Same as the so-called "pro-life" crowd. If they cared about fetuses they'd be majorly invested in spreading and encouraging birth control. They don't, so I consider their claims of fetal concern to be so much bullshit.

Same for the gun nuts. Their claims of fear of government oppression don't match their actions, therefore (in my opinion) their claim that they need guns to ward off government oppression is just so much bullshit.
posted by sotonohito at 2:43 PM on August 12, 2011


No, but people aren't allowed to expect me to treat blatant and obvious bullshit as if it were true.

Blatant and obvious bullshit like what? Like the idea that the only two available options are for everyone in the world to do what you yourself would choose to do, or to have "actions which don't match their rhetoric"?

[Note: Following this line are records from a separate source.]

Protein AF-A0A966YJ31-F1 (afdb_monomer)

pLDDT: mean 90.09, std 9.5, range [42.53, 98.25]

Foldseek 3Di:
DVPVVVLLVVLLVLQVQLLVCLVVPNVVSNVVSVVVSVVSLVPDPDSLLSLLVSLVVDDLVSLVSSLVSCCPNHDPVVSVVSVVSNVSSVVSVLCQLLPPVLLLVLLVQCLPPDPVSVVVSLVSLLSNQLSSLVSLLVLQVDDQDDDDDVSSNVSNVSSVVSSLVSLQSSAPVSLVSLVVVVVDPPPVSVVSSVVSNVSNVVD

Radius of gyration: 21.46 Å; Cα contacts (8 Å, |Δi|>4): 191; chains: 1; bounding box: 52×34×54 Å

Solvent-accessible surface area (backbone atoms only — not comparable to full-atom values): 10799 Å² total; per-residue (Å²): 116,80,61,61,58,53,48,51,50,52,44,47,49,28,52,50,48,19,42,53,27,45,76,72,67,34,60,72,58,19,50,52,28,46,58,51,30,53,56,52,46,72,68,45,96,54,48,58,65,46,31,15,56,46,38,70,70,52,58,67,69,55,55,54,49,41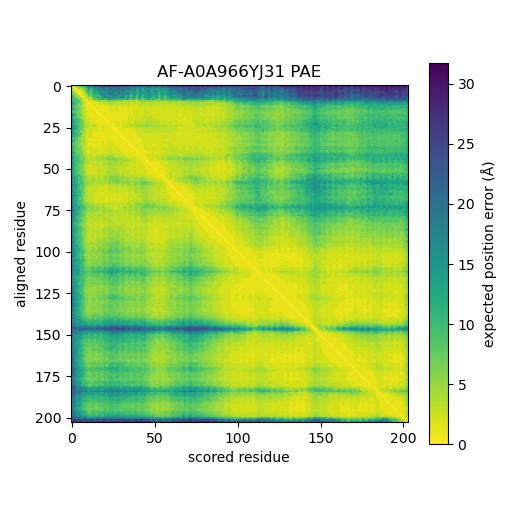,42,56,49,29,63,72,76,42,60,71,68,60,25,48,52,49,49,50,51,55,52,48,16,48,49,34,27,48,50,64,38,51,32,66,68,61,40,45,50,23,53,57,33,38,57,45,89,49,70,66,57,19,50,53,15,50,52,50,38,51,67,17,46,68,68,27,43,66,47,47,26,54,58,65,56,56,72,81,78,87,73,91,52,66,67,60,54,50,41,51,55,50,32,50,51,50,47,48,55,47,55,39,71,41,46,68,65,34,48,54,53,46,56,56,51,72,74,50,91,60,67,87,50,42,70,17,44,51,60,51,46,53,48,51,67,78,108

Sequence (203 aa):
MGRQVRQATAMGLLLDAAIRAAKVEALAATLDFLDRFDRALAAEADPEATLAELGETIATHQLRQLERYLKVAAPPDRATAVSTLVSGMQQAAWQQRTDPARLRQAGTDLGSDDPEQRQQAADILARGGTAALPVLVELLMQPVPEGDDPQQAIRFVQRRRLTRQIIGRLGTSGTEALISWLGSADFDHFPGVIAALDVLVDR

Secondary structure (DSSP, 8-state):
-TTHHHHHHHHHHHHHHHHHHHHTT-HHHHHHHHHHHHHHHHT-S-HHHHHHHHHHHS-HHHHHHHHHHHHHHS-HHHHHHHHHHHHHHHHHHHHHHH-HHHHHHHHHHTT-S-HHHHHHHHHHHHHHGGGGHHHHHHHHHPPPPPSS-HHHHHHHHHHHHHHHHHHHHTHHHHHHHHHHHHTSS-GGGHHHHHHHHHHHH--

Mean predicted aligned error: 6.47 Å

Nearest PDB structures (foldseek):
  6gkf-assembly2_D  TM=2.625E-01  e=2.761E-01  Homo sapiens
  2jcd-assembly1_B  TM=2.195E-01  e=4.125E+00  Streptomyces thioluteus

Structure (mmCIF, N/CA/C/O backbone):
data_AF-A0A966YJ31-F1
#
_entry.id   AF-A0A966YJ31-F1
#
loop_
_atom_site.group_PDB
_atom_site.id
_atom_site.type_symbol
_atom_site.label_atom_id
_atom_site.label_alt_id
_atom_site.label_comp_id
_atom_site.label_asym_id
_atom_site.label_entity_id
_atom_site.label_seq_id
_atom_site.pdbx_PDB_ins_code
_atom_site.Cartn_x
_atom_site.Cartn_y
_atom_site.Cartn_z
_atom_site.occupancy
_atom_site.B_iso_or_equiv
_atom_site.auth_seq_id
_atom_site.auth_comp_id
_atom_site.auth_asym_id
_atom_site.auth_atom_id
_atom_site.pdbx_PDB_model_num
ATOM 1 N N . MET A 1 1 ? 14.472 -7.762 13.956 1.00 46.06 1 MET A N 1
ATOM 2 C CA . MET A 1 1 ? 13.155 -7.956 13.302 1.00 46.06 1 MET A CA 1
ATOM 3 C C . MET A 1 1 ? 12.155 -8.808 14.094 1.00 46.06 1 MET A C 1
ATOM 5 O O . MET A 1 1 ? 10.989 -8.455 14.105 1.00 46.06 1 MET A O 1
ATOM 9 N N . GLY A 1 2 ? 12.542 -9.873 14.812 1.00 42.53 2 GLY A N 1
ATOM 10 C CA . GLY A 1 2 ? 11.564 -10.788 15.440 1.00 42.53 2 GLY A CA 1
ATOM 11 C C . GLY A 1 2 ? 10.756 -10.289 16.656 1.00 42.53 2 GLY A C 1
ATOM 12 O O . GLY A 1 2 ? 9.882 -11.024 17.106 1.00 42.53 2 GLY A O 1
ATOM 13 N N . ARG A 1 3 ? 11.033 -9.100 17.214 1.00 46.34 3 ARG A N 1
ATOM 14 C CA . ARG A 1 3 ? 10.288 -8.543 18.365 1.00 46.34 3 ARG A CA 1
ATOM 15 C C . ARG A 1 3 ? 9.132 -7.635 17.910 1.00 46.34 3 ARG A C 1
ATOM 17 O O . ARG A 1 3 ? 8.012 -7.871 18.340 1.00 46.34 3 ARG A O 1
ATOM 24 N N . GLN A 1 4 ? 9.382 -6.738 16.951 1.00 50.56 4 GLN A N 1
ATOM 25 C CA . GLN A 1 4 ? 8.360 -5.884 16.319 1.00 50.56 4 GLN A CA 1
ATOM 26 C C . GLN A 1 4 ? 7.253 -6.696 15.633 1.00 50.56 4 GLN A C 1
ATOM 28 O O . GLN A 1 4 ? 6.085 -6.488 15.927 1.00 50.56 4 GLN A O 1
ATOM 33 N N . VAL A 1 5 ? 7.604 -7.711 14.830 1.00 53.12 5 VAL A N 1
ATOM 34 C CA . VAL A 1 5 ? 6.600 -8.566 14.159 1.00 53.12 5 VAL A CA 1
ATOM 35 C C . VAL A 1 5 ? 5.714 -9.307 15.176 1.00 53.12 5 VAL A C 1
ATOM 37 O O . VAL A 1 5 ? 4.505 -9.430 14.990 1.00 53.12 5 VAL A O 1
ATOM 40 N N . ARG A 1 6 ? 6.278 -9.761 16.308 1.00 58.28 6 ARG A N 1
ATOM 41 C CA . ARG A 1 6 ? 5.493 -10.406 17.382 1.00 58.28 6 ARG A CA 1
ATOM 42 C C . ARG A 1 6 ? 4.573 -9.424 18.109 1.00 58.28 6 ARG A C 1
ATOM 44 O O . ARG A 1 6 ? 3.496 -9.832 18.535 1.00 58.28 6 ARG A O 1
ATOM 51 N N . GLN A 1 7 ? 4.978 -8.164 18.256 1.00 58.31 7 GLN A N 1
ATOM 52 C CA . GLN A 1 7 ? 4.169 -7.123 18.894 1.00 58.31 7 GLN A CA 1
ATOM 53 C C . GLN A 1 7 ? 3.021 -6.650 17.996 1.00 58.31 7 GLN A C 1
ATOM 55 O O . GLN A 1 7 ? 1.885 -6.600 18.466 1.00 58.31 7 GLN A O 1
ATOM 60 N N . ALA A 1 8 ? 3.270 -6.437 16.700 1.00 59.59 8 ALA A N 1
ATOM 61 C CA . ALA A 1 8 ? 2.225 -6.174 15.708 1.00 59.59 8 ALA A CA 1
ATOM 62 C C . ALA A 1 8 ? 1.185 -7.307 15.669 1.00 59.59 8 ALA A C 1
ATOM 64 O O . ALA A 1 8 ? -0.022 -7.063 15.687 1.00 59.59 8 ALA A O 1
ATOM 65 N N . THR A 1 9 ? 1.646 -8.561 15.760 1.00 71.81 9 THR A N 1
ATOM 66 C CA . THR A 1 9 ? 0.758 -9.729 15.878 1.00 71.81 9 THR A CA 1
ATOM 67 C C . THR A 1 9 ? -0.081 -9.679 17.166 1.00 71.81 9 THR A C 1
ATOM 69 O O . THR A 1 9 ? -1.279 -9.946 17.128 1.00 71.81 9 THR A O 1
ATOM 72 N N . ALA A 1 10 ? 0.504 -9.309 18.311 1.00 82.12 10 ALA A N 1
ATOM 73 C CA . ALA A 1 10 ? -0.215 -9.224 19.586 1.00 82.12 10 ALA A CA 1
ATOM 74 C C . ALA A 1 10 ? -1.280 -8.112 19.605 1.00 82.12 10 ALA A C 1
ATOM 76 O O . ALA A 1 10 ? -2.393 -8.339 20.079 1.00 82.12 10 ALA A O 1
ATOM 77 N N . MET A 1 11 ? -0.978 -6.934 19.054 1.00 86.75 11 MET A N 1
ATOM 78 C CA . MET A 1 11 ? -1.963 -5.857 18.893 1.00 86.75 11 MET A CA 1
ATOM 79 C C . MET A 1 11 ? -3.060 -6.232 17.897 1.00 86.75 11 MET A C 1
ATOM 81 O O . MET A 1 11 ? -4.237 -5.993 18.168 1.00 86.75 11 MET A O 1
ATOM 85 N N . GLY A 1 12 ? -2.704 -6.902 16.799 1.00 85.88 12 GLY A N 1
ATOM 86 C CA . GLY A 1 12 ? -3.675 -7.459 15.860 1.00 85.88 12 GLY A CA 1
ATOM 87 C C . GLY A 1 12 ? -4.645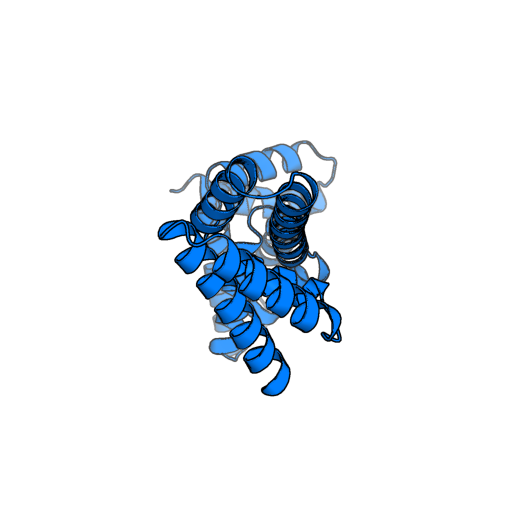 -8.431 16.535 1.00 85.88 12 GLY A C 1
ATOM 88 O O . GLY A 1 12 ? -5.847 -8.365 16.293 1.00 85.88 12 GLY A O 1
ATOM 89 N N . LEU A 1 13 ? -4.153 -9.273 17.452 1.00 89.62 13 LEU A N 1
ATOM 90 C CA . LEU A 1 13 ? -4.995 -10.174 18.246 1.00 89.62 13 LEU A CA 1
ATOM 91 C C . LEU A 1 13 ? -5.921 -9.429 19.216 1.00 89.62 13 LEU A C 1
ATOM 93 O O . LEU A 1 13 ? -7.068 -9.839 19.377 1.00 89.62 13 LEU A O 1
ATOM 97 N N . LEU A 1 14 ? -5.459 -8.347 19.851 1.00 92.75 14 LEU A N 1
ATOM 98 C CA . LEU A 1 14 ? -6.306 -7.522 20.723 1.00 92.75 14 LEU A CA 1
ATOM 99 C C . LEU A 1 14 ? -7.438 -6.858 19.932 1.00 92.75 14 LEU A C 1
ATOM 101 O O . LEU A 1 14 ? -8.591 -6.881 20.364 1.00 92.75 14 LEU A O 1
ATOM 105 N N . LEU A 1 15 ? -7.129 -6.326 18.750 1.00 91.00 15 LEU A N 1
ATOM 106 C CA . LEU A 1 15 ? -8.125 -5.701 17.889 1.00 91.00 15 LEU A CA 1
ATOM 107 C C . LEU A 1 15 ? -9.097 -6.734 17.289 1.00 91.00 15 LEU A C 1
ATOM 109 O O . LEU A 1 15 ? -10.304 -6.493 17.276 1.00 91.00 15 LEU A O 1
ATOM 113 N N . ASP A 1 16 ? -8.625 -7.918 16.880 1.00 91.31 16 ASP A N 1
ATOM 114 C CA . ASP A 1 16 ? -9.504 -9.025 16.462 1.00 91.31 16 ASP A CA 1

Failing to do one specific thing which is (sometimes, by some people, and notably not by the people in question) conflated with Rhetoric X does not necessarily mean that Rhetoric X isn't why people do some of the things they do. It might mean that not every single decision in their lives is solely governed by a fanatical and absolutist belief in Rhetoric X -- imagine that! -- or it might mean that they have a different view of what Rhetoric X demands of them, and are pursuing that standard rather than yours.

These simplistic loyalty-oath dichotomies you've built up are, in a nutshell, so much bullshit.
posted by vorfeed at 5:33 PM on August 12, 2011


@vorfeed There are plenty of reasons to disagree with me.

But when someone says "I take position X because the sun is made of pink puppies!" I know they're lying, or stupid, or both. In any event, I feel absolutely no obligation to pretend to believe them, or their blatantly BS excuse for taking position X.

As for the NRA, it's membership does seem to be genuinely delusional. Recall that Obama did not campaign on an anti-gun platform, that he in fact went out of his way to appear pro-gun, and nevertheless NRA types have created an ammo shortage and a massive uptick in gun sales because of their delusional belief that Obama was going to (somehow, for some reason) take away their guns.

Perhaps they genuinely do believe their own rhetoric about guns preserving freedom. If so that's even more pathetic than my assumption that they're just lying to disguise their gun fetish.

But either way it's time, and past, to admit that they're just plain nuts and move on.